• **EXERCISE REQUIREMENTS**
Copy verbatim the block of lines in the entries below whose first line contains "ATOM 85 C CA" and whose last line contains "ATOM 88 O O". Leave out all other lines.
╭─ INPUT MATERIAL
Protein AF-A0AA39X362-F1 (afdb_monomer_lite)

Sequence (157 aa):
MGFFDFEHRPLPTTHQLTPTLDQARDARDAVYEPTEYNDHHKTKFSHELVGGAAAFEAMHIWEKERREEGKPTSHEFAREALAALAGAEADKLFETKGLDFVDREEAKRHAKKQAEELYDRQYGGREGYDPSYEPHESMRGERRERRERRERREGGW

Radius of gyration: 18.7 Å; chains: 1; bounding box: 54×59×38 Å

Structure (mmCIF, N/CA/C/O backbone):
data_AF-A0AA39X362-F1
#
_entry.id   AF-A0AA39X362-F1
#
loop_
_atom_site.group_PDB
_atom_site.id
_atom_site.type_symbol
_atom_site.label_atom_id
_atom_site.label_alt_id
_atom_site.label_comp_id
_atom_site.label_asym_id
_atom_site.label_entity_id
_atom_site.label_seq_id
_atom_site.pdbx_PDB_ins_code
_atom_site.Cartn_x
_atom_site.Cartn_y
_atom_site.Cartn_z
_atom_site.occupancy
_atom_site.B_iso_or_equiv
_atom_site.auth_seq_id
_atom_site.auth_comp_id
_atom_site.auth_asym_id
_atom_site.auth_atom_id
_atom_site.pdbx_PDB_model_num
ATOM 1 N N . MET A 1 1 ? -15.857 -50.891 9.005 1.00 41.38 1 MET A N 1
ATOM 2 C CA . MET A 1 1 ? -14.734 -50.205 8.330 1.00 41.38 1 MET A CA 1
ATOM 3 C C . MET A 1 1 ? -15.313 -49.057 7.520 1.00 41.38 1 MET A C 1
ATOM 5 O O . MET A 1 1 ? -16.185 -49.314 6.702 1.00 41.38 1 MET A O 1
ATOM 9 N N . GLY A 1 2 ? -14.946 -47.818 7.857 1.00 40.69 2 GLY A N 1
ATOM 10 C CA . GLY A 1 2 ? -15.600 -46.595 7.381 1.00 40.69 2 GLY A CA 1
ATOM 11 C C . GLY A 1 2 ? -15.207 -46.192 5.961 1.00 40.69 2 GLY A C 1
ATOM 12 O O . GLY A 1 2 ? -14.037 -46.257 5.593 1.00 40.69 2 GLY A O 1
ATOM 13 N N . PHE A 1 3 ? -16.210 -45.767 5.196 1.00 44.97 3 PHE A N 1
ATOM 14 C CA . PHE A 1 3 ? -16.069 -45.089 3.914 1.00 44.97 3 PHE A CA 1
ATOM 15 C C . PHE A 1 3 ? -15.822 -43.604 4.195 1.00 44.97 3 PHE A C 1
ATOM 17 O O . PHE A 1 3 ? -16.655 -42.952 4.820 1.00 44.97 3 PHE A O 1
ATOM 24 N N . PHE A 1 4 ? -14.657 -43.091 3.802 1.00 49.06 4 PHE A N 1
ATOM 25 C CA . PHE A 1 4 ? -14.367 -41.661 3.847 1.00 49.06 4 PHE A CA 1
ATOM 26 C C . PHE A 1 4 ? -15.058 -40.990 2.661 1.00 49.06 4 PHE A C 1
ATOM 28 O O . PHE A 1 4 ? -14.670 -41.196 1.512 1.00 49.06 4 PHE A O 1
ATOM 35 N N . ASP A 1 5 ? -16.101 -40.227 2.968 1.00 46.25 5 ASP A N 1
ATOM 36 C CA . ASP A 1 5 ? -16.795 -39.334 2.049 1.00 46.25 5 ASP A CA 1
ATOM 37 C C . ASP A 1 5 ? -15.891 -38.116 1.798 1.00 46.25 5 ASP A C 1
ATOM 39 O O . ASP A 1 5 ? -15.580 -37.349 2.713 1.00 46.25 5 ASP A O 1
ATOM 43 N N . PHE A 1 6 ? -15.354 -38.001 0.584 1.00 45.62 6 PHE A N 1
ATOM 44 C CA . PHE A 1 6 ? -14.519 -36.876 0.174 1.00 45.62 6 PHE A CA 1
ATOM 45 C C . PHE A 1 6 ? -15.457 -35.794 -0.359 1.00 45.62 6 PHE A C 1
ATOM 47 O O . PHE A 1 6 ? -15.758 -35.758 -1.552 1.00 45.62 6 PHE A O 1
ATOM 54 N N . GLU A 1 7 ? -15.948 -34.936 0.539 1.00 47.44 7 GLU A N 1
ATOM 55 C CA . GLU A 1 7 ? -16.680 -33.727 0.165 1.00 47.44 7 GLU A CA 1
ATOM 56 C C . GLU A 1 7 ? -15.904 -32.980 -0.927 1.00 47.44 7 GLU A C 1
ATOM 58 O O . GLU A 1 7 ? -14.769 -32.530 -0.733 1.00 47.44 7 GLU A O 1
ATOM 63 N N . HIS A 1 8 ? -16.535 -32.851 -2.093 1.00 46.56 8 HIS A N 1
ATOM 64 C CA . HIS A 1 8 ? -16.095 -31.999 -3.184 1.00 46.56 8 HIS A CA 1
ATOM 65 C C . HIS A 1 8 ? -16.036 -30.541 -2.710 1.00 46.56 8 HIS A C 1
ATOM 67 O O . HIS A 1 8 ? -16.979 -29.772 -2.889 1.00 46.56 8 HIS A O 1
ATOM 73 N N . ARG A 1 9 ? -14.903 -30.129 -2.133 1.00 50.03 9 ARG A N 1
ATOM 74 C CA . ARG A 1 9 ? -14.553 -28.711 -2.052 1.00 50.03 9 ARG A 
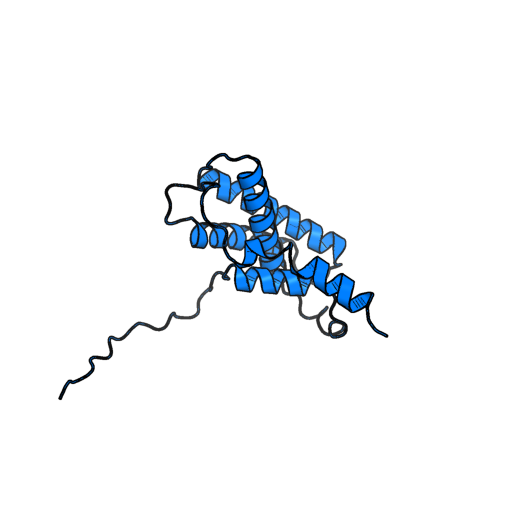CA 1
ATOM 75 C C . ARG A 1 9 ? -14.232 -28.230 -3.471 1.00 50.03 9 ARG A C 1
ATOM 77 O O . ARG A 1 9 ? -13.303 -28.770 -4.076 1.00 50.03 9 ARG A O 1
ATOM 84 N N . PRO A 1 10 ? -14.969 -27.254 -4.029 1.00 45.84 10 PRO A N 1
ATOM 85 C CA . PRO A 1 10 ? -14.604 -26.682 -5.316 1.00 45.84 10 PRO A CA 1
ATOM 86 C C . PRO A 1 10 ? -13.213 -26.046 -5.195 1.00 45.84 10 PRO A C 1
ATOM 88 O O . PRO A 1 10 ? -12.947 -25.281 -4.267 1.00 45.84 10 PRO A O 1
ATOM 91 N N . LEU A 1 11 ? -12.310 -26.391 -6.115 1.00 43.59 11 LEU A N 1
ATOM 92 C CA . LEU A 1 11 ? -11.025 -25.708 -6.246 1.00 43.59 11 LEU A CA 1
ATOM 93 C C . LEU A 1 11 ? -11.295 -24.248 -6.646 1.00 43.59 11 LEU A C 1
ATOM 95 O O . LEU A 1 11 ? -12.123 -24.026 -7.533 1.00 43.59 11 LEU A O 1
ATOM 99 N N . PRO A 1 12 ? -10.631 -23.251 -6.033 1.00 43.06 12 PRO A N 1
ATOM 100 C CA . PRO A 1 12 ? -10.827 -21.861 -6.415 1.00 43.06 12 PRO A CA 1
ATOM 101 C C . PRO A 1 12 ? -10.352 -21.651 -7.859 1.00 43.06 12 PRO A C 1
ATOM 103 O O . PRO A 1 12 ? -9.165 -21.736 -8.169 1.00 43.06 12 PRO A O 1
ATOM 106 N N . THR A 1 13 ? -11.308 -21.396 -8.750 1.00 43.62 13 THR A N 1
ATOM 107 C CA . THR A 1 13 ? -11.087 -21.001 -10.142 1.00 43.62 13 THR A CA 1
╰─
╭─ INPUT MATERIAL
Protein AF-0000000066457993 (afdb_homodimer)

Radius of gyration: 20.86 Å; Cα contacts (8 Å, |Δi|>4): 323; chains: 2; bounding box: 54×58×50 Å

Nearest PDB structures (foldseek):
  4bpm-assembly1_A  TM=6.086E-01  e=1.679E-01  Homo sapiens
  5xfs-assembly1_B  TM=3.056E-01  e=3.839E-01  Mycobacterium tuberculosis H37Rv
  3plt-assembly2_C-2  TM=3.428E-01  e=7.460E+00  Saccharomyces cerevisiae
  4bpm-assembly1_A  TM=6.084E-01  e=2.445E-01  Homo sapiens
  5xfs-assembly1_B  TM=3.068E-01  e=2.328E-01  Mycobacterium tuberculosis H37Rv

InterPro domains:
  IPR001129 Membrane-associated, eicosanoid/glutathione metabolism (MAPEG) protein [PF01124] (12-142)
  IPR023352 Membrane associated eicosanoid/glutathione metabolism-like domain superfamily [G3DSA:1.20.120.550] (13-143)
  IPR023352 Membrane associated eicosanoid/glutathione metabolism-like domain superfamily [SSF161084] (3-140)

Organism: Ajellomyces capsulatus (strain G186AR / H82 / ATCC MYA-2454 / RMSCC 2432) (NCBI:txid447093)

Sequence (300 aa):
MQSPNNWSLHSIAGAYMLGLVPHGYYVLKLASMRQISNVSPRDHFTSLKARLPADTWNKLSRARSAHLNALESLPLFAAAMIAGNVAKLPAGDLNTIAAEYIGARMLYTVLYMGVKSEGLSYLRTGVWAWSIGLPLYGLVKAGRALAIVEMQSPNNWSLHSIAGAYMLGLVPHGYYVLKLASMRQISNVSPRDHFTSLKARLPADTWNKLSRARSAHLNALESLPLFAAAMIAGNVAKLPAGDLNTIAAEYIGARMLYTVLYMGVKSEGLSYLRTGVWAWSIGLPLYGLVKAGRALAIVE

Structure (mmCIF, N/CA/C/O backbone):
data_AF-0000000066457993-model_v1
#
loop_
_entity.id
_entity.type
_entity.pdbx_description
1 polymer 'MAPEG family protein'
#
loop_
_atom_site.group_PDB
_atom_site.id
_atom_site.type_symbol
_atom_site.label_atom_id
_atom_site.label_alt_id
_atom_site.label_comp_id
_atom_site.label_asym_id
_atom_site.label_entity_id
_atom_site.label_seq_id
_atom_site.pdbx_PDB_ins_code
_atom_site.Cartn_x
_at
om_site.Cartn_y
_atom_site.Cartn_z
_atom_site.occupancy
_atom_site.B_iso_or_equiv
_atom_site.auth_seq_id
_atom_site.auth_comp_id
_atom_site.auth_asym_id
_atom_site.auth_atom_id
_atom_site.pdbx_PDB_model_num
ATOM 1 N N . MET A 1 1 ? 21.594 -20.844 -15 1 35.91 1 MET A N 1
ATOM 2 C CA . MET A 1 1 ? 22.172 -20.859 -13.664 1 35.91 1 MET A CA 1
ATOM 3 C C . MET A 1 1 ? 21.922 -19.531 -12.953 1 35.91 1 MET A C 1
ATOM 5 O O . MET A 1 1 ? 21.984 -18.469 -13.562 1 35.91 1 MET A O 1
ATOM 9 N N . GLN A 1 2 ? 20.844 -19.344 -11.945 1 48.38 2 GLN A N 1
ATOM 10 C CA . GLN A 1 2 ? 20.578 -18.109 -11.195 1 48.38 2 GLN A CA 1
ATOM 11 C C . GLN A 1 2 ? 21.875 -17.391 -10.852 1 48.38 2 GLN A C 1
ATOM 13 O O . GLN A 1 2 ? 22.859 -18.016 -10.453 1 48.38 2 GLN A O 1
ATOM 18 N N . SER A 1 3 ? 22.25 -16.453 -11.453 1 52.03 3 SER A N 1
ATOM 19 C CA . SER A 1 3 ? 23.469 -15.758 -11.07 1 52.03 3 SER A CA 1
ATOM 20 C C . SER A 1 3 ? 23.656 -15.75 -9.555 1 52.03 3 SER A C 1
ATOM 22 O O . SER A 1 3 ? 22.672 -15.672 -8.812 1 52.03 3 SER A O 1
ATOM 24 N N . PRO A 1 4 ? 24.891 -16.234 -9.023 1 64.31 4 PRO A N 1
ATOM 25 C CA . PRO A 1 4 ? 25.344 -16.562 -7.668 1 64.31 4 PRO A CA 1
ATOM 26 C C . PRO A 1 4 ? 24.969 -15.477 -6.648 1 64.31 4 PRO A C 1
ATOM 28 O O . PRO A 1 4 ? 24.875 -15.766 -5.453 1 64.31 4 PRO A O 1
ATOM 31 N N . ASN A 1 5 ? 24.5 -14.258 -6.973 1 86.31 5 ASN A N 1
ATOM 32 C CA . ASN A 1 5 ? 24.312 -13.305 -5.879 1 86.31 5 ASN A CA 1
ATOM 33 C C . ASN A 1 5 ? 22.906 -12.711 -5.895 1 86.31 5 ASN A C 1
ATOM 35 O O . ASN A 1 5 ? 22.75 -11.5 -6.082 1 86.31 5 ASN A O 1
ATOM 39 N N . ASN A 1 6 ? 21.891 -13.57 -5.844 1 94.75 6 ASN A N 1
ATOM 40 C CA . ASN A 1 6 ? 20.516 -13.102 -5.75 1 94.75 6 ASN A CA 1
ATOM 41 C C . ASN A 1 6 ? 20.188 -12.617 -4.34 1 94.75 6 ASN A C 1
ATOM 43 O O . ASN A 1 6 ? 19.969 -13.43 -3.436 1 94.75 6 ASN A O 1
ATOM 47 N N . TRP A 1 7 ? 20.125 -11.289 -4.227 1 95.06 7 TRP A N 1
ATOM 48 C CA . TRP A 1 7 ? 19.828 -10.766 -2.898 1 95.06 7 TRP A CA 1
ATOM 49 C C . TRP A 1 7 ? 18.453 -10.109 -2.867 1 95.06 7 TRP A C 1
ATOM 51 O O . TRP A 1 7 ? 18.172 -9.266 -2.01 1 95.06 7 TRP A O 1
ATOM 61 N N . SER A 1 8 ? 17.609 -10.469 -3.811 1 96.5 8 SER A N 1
╰─
• **EXERCISE SOLUTION**
ATOM 85 C CA . PRO A 1 10 ? -14.604 -26.682 -5.316 1.00 45.84 10 PRO A CA 1
ATOM 86 C C . PRO A 1 10 ? -13.213 -26.046 -5.195 1.00 45.84 10 PRO A C 1
ATOM 88 O O . PRO A 1 10 ? -12.947 -25.281 -4.267 1.00 45.84 10 PRO A O 1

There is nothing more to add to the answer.